++++ Exercise material ++++
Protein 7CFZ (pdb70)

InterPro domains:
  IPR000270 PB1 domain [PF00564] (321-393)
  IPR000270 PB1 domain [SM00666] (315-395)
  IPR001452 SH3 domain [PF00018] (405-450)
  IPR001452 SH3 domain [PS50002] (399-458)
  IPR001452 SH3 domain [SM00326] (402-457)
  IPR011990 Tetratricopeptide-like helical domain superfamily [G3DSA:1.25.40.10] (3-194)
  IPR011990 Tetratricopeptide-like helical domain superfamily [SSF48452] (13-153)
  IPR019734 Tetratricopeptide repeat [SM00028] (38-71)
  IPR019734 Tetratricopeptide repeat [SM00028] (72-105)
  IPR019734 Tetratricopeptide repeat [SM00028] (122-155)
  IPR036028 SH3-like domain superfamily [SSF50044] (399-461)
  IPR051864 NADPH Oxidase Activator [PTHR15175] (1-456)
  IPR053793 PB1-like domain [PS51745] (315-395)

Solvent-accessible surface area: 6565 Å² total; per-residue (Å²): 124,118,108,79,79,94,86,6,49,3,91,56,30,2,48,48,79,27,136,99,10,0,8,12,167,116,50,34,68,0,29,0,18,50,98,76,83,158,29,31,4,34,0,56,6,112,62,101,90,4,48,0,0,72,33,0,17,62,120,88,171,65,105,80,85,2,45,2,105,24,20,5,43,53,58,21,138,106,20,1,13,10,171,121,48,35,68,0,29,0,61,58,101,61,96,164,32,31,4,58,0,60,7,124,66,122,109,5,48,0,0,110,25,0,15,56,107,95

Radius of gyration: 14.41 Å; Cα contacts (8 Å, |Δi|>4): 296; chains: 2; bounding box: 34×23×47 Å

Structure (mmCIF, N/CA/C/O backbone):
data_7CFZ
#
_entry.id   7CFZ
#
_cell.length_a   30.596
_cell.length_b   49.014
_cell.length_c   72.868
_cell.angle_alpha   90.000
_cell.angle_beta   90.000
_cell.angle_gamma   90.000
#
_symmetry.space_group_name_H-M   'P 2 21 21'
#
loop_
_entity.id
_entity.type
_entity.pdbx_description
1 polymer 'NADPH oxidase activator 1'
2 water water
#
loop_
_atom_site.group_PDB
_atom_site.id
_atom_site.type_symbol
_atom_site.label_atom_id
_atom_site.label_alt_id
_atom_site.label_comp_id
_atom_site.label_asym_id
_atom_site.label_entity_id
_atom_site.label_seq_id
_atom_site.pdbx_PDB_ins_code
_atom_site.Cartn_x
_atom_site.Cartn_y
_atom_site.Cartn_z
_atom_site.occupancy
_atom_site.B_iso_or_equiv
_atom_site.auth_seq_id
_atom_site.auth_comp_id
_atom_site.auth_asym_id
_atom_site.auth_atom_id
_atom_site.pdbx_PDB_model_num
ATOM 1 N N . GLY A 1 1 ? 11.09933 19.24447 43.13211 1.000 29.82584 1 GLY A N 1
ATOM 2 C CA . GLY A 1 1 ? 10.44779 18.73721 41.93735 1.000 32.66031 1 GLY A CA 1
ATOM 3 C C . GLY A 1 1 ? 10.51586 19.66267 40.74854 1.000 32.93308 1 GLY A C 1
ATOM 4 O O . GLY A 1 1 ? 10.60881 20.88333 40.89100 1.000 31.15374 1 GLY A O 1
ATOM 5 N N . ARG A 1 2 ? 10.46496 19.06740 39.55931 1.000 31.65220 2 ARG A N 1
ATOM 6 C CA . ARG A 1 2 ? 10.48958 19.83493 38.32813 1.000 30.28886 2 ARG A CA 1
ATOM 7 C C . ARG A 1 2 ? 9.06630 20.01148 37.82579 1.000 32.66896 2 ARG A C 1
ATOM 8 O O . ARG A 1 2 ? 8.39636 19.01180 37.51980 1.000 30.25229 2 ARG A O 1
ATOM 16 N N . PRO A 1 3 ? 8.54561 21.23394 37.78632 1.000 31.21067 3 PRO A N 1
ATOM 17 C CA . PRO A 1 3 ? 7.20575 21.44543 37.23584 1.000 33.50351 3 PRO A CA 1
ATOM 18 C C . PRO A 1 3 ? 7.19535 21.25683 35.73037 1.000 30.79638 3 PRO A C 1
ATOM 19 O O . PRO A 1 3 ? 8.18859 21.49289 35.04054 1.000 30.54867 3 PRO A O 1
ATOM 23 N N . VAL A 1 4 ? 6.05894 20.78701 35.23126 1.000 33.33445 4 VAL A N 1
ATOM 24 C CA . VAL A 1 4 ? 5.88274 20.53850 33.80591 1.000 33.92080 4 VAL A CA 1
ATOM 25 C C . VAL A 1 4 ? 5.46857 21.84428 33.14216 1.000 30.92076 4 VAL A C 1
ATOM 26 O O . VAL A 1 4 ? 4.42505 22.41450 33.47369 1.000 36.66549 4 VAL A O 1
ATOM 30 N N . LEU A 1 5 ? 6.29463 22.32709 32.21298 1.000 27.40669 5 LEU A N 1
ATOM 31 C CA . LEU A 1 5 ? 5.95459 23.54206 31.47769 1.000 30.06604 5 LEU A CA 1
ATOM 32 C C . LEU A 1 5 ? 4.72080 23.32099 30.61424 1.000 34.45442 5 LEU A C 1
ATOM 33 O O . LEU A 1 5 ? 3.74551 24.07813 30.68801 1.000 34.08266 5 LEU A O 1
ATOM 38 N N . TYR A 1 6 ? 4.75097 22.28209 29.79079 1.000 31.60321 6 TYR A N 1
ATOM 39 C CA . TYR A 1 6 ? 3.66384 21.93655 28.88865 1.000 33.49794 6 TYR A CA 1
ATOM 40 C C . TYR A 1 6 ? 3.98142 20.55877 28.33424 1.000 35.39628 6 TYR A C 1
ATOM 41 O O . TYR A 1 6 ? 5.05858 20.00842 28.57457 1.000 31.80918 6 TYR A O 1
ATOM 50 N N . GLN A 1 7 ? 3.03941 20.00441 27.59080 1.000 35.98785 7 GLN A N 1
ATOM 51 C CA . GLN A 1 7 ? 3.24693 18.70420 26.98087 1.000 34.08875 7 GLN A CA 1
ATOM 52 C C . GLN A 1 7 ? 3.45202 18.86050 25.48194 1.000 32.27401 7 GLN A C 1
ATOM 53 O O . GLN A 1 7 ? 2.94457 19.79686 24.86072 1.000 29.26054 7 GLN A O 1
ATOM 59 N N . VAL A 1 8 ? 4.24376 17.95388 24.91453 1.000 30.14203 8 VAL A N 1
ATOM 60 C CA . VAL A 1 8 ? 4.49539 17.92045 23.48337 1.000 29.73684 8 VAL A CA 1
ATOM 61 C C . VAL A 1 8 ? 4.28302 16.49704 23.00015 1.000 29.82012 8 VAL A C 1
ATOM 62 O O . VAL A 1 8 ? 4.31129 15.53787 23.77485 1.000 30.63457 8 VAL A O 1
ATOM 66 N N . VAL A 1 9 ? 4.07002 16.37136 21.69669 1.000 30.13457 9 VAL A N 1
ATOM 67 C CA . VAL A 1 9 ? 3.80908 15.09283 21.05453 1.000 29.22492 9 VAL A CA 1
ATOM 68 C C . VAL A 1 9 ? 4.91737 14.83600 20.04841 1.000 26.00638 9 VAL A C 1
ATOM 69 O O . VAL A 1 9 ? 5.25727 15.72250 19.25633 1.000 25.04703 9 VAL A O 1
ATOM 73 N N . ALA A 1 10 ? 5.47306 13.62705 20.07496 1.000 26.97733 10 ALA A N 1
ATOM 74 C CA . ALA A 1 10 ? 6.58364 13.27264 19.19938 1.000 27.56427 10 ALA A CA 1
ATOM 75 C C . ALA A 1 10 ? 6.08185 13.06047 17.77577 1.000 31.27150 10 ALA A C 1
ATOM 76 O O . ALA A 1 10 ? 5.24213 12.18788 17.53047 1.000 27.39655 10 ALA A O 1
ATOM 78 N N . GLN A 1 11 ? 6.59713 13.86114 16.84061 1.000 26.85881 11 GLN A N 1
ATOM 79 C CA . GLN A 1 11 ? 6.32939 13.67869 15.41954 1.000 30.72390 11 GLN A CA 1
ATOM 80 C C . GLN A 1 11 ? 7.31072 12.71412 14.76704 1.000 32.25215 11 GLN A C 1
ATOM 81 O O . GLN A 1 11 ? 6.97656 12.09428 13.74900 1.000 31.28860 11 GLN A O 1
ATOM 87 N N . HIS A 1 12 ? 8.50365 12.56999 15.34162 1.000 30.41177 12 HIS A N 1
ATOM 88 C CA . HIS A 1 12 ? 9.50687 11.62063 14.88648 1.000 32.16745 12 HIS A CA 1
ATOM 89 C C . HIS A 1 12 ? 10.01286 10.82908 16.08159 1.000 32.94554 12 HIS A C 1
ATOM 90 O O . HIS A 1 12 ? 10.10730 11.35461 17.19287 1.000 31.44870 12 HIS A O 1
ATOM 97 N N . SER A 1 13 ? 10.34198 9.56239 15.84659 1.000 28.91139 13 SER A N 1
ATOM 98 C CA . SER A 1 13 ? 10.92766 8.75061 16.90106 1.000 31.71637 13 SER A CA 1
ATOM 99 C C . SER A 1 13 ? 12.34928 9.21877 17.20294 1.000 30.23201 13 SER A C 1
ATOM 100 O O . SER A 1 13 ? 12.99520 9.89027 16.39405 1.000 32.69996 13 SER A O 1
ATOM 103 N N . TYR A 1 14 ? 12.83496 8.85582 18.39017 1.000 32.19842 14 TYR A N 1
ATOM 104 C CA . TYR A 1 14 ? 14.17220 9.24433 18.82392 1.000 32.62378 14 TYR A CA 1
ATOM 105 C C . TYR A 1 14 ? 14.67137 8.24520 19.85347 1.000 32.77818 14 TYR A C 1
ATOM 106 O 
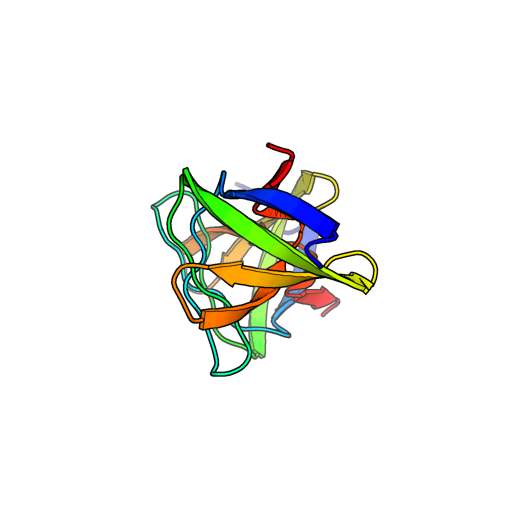O . TYR A 1 14 ? 14.01747 8.02937 20.87677 1.000 30.73209 14 TYR A O 1
ATOM 115 N N . SER A 1 15 ? 15.82396 7.64268 19.57351 1.000 34.25530 15 SER A N 1
ATOM 116 C CA . SER A 1 15 ? 16.44296 6.65784 20.45042 1.000 32.47978 15 SER A CA 1
ATOM 117 C C . SER A 1 15 ? 17.57174 7.31357 21.23059 1.000 37.43722 15 SER A C 1
ATOM 118 O O . SER A 1 15 ? 18.40965 8.01095 20.64979 1.000 35.07029 15 SER A O 1
ATOM 121 N N . ALA A 1 16 ? 17.58974 7.08473 22.54114 1.000 34.74577 16 ALA A N 1
ATOM 122 C CA . ALA A 1 16 ? 18.61163 7.66981 23.39891 1.000 41.05412 16 ALA A CA 1
ATOM 123 C C . ALA A 1 16 ? 19.93787 6.93676 23.23514 1.000 42.13234 16 ALA A C 1
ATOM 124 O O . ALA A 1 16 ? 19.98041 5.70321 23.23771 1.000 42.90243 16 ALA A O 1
++++
Task directions: There is a line with "ATOM 1 N N ." and a line with "ATOM 7 C C ." above. Copy exactly those two lines and all lines between them, with nothing else.

Problem solution:
ATOM 1 N N . GLY A 1 1 ? 11.09933 19.24447 43.13211 1.000 29.82584 1 GLY A N 1
ATOM 2 C CA . GLY A 1 1 ? 10.44779 18.73721 41.93735 1.000 32.66031 1 GLY A CA 1
ATOM 3 C C . GLY A 1 1 ? 10.51586 19.66267 40.74854 1.000 32.93308 1 GLY A C 1
ATOM 4 O O . GLY A 1 1 ? 10.60881 20.88333 40.89100 1.000 31.15374 1 GLY A O 1
ATOM 5 N N . ARG A 1 2 ? 10.46496 19.06740 39.55931 1.000 31.65220 2 ARG A N 1
ATOM 6 C CA . ARG A 1 2 ? 10.48958 19.83493 38.32813 1.000 30.28886 2 ARG A CA 1
ATOM 7 C C . ARG A 1 2 ? 9.06630 20.01148 37.82579 1.000 32.66896 2 ARG A C 1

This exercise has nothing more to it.